On April 23, 2024, the Federal Trade Commission (FTC) voted 3-2 to issue a Final Rule banning nearly all non-compete clauses in employment agreements nationwide. As set forth in the FTC’s fact sheet, non-compete provisions are “an unfair method of competition” and therefore violate the Federal Trade Commission Act. The U.S. Chamber of Commerce, however, has already filed suit to block the Final Rule.
Background
The FTC issued its proposed rule on January 5, 2023, as discussed in our January 6, 2023 E-lert, which was subject to a 90-day public comment period.

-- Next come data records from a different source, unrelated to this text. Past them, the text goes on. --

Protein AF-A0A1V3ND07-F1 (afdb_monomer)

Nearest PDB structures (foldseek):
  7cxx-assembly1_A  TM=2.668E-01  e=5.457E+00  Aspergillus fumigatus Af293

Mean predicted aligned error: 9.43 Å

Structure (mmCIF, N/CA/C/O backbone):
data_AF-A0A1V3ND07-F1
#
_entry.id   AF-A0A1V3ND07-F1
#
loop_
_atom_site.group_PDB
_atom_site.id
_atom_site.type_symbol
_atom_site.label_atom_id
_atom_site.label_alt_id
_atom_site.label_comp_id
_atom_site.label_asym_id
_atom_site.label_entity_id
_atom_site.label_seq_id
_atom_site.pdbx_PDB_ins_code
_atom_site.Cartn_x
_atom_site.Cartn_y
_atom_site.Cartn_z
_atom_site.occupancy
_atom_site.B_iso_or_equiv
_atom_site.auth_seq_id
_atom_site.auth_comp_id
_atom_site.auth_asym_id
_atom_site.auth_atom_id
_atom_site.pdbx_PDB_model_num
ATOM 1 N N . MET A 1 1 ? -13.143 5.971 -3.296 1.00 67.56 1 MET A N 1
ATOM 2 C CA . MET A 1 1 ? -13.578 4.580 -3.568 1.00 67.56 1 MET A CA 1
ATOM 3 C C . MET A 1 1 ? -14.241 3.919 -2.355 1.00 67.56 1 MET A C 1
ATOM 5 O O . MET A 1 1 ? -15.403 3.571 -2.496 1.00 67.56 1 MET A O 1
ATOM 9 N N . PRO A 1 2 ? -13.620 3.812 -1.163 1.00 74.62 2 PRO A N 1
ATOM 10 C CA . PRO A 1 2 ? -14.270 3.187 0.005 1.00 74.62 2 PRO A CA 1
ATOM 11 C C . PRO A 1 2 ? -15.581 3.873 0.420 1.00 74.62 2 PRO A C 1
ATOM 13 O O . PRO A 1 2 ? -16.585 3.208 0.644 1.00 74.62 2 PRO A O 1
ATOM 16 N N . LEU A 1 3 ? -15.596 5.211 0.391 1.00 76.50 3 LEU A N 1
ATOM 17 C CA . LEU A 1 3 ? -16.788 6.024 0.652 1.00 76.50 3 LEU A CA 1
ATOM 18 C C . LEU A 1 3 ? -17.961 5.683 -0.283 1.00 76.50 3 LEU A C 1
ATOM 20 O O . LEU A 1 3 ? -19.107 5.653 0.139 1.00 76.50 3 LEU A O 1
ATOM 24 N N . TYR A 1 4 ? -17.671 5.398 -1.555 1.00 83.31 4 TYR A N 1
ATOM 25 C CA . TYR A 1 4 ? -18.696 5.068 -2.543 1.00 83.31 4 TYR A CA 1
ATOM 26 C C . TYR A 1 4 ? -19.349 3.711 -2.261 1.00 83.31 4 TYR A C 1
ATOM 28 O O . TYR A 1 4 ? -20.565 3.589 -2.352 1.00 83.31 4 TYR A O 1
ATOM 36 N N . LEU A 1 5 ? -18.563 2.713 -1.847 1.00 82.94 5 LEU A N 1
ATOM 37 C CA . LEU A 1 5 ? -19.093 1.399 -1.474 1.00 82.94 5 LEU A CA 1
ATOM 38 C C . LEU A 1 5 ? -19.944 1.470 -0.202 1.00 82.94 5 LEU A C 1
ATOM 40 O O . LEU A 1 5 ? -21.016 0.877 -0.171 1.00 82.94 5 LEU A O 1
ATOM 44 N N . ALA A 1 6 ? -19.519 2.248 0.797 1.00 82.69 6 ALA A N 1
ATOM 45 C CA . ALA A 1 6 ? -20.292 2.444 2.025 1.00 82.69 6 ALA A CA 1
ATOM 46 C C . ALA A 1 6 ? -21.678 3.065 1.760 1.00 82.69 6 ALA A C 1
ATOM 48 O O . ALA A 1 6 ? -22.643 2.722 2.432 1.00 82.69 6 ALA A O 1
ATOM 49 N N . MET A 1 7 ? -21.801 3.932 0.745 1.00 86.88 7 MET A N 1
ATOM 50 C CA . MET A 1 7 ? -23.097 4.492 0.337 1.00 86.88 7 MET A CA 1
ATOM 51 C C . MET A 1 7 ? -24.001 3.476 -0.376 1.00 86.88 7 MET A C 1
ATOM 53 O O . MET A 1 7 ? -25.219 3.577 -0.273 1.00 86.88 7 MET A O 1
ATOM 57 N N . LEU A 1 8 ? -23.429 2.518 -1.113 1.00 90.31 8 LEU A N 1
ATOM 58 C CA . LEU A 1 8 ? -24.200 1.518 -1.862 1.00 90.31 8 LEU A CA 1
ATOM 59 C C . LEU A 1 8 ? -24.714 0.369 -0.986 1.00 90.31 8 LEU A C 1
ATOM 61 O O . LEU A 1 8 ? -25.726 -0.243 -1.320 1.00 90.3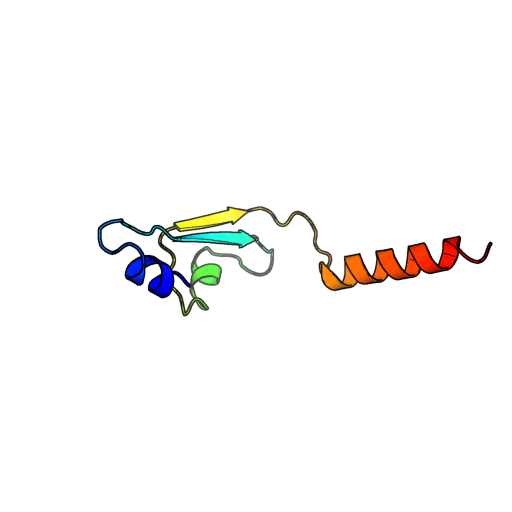1 8 LEU A O 1
ATOM 65 N N . VAL A 1 9 ? -24.013 0.052 0.103 1.00 88.62 9 VAL A N 1
ATOM 66 C CA . VAL A 1 9 ? -24.351 -1.055 1.010 1.00 88.62 9 VAL A CA 1
ATOM 67 C C . VAL A 1 9 ? -24.253 -0.612 2.476 1.00 88.62 9 VAL A C 1
ATOM 69 O O . VAL A 1 9 ? -23.358 -1.061 3.188 1.00 88.62 9 VAL A O 1
ATOM 72 N N . PRO A 1 10 ? -25.167 0.256 2.952 1.00 85.75 10 PRO A N 1
ATOM 73 C CA . PRO A 1 10 ? -25.067 0.863 4.284 1.00 85.75 10 PRO A CA 1
ATOM 74 C C . PRO A 1 10 ? -25.123 -0.154 5.435 1.00 85.75 10 PRO A C 1
ATOM 76 O O . PRO A 1 10 ? -24.547 0.090 6.490 1.00 85.75 10 PRO A O 1
ATOM 79 N N . ASP A 1 11 ? -25.748 -1.314 5.220 1.00 94.31 11 ASP A N 1
ATOM 80 C CA . ASP A 1 11 ? -25.881 -2.373 6.232 1.00 94.31 11 ASP A CA 1
ATOM 81 C C . ASP A 1 11 ? -24.679 -3.335 6.275 1.00 94.31 11 ASP A C 1
ATOM 83 O O . ASP A 1 11 ? -24.741 -4.393 6.907 1.00 94.31 11 ASP A O 1
ATOM 87 N N . ARG A 1 12 ? -23.591 -3.033 5.553 1.00 89.38 12 ARG A N 1
ATOM 88 C CA . ARG A 1 12 ? -22.392 -3.878 5.495 1.00 89.38 12 ARG A CA 1
ATOM 89 C C . ARG A 1 12 ? -21.143 -3.086 5.838 1.00 89.38 12 ARG A C 1
ATOM 91 O O . ARG A 1 12 ? -20.925 -1.985 5.343 1.00 89.38 12 ARG A O 1
ATOM 98 N N . GLU A 1 13 ? -20.267 -3.705 6.620 1.00 87.81 13 GLU A N 1
ATOM 99 C CA . GLU A 1 13 ? -18.947 -3.146 6.881 1.00 87.81 13 GLU A CA 1
ATOM 100 C C . GLU A 1 13 ? -18.043 -3.283 5.651 1.00 87.81 13 GLU A C 1
ATOM 102 O O . GLU A 1 13 ? -17.958 -4.339 5.016 1.00 87.81 13 GLU A O 1
ATOM 107 N N . VAL A 1 14 ? -17.342 -2.198 5.322 1.00 86.12 14 VAL A N 1
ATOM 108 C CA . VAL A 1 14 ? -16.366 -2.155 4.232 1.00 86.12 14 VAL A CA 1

The FTC received more than 26,000 comments on the proposed rule.
What is a non-compete clause?
The Final Rule defines a non-compete clause as:
(1) A term or condition of employment that prohibits a worker from, penalizes a worker for, or functions to prevent a worker from:
(i) seeking or accepting work in the United States with a different person where such work would begin after the conclusion of the employment that includes the term or condition; or
(ii) operating a business in the United States after the conclusion of the employment that includes the term or condition.
(2) For the purposes of this part . . . term or condition of employment includes, but is not limited to, a contractual term or workplace policy, whether written or oral.
What the Final Rule Prohibits
The Final Rule prohibits employers from entering into noncompete agreements with workers on or after the effective date, which is 120 days from publication of the Final Rule in the Federal Register. The Final Rule has not yet been published in the Federal Register.
The Final Rule also prohibits employers from enforcing existing noncompete agreements with all workers other than “senior executives.” This represents a change from the original proposal, which did not provide a carve out for existing noncompete agreements with senior executives.
Who is a Senior Executive?
The Final Rule defines a “senior executive” as workers earning more than $151,164 annually who are in a “policy-making position.” This will be subject to much interpretation, but the Final Rule defines “policy-making position” as:
a business entity’s president, chief executive officer or the equivalent, any other officer of a business entity who has policy-making authority, or any other natural person who has policy-making authority for the business entity similar to an officer with policy-making authority. An officer of a subsidiary or affiliate of a business entity that is part of a common enterprise who has policy-making authority for the common enterprise may be deemed to have a policy-making position for purposes of this paragraph. A natural person who does not have policy-making authority over a common enterprise may not be deemed to have a policy-making position even if the person has policy-making authority over a subsidiary or affiliate of a business entity that is part of the common enterprise.
“Policy-making authority means final authority to make policy decisions that control significant aspects of a business entity or common enterprise and does not include authority limited to advising or exerting influence over such policy decisions or having final authority to make policy decisions for only a subsidiary of or affiliate of a common enterprise.”
This narrow definition requires workers to have the ability to exercise the highest levels of authority in an organization and encompasses approximately 0.75% of workers, according to the FTC.
Notification Requirements
The Final Rule requires employers by the effective date to notify workers whose non-compete agreements are no longer enforceable that their noncompete agreements will not and cannot legally be enforced. The FTC provides model language that employers can use to notify employees.
Exceptions
The rule does not apply to a noncompete clause entered into by a person in the context of the sale of a business entity, of the person’s ownership interest in a business entity, or of all or substantially all of a business entity’s operating assets. Notably, this exception is expanded from the proposed rule, which required the person subject to the noncompete to be an owner, member, or partner holding at least a 25% ownership in the business.
Furthermore, the Final Rule will not apply to certain banks, savings and loan institutions, federal credit unions, common carriers, air carriers and foreign air carriers, “persons, partnerships, or corporations insofar as they are subject to the Packers and Stockyards Act of 1921” as well as an entity that is not “organized to carry on business for its own profit or that of its members” (i.e. non-profit entities).
The Dissent
Commissioners Holyoak and Ferguson voted against the Final Rule, expressing doubt about the FTC’s legal authority to make such a major change to the law governing non-compete agreements. They each opined that the FTC relied upon outdated case law in determining that it had authority to issue the Final Rule. Both dissenting Commissioners expressed that, regardless of the wisdom of the policy decision, the FTC lacked the authority to make such a sweeping change, especially in the absence of a clear directive from Congress to do so. Written statements of dissent are forthcoming.
What Happens Next
The Final Rule takes effect 120 days after its publication in the Federal Register. However, given the level of controversy generated by the Final Rule, there will be lawsuits that seek to enjoin this law, including the one already filed by the U.S. Chamber of Commerce.
We will keep you updated concerning developments related to this Final Rule.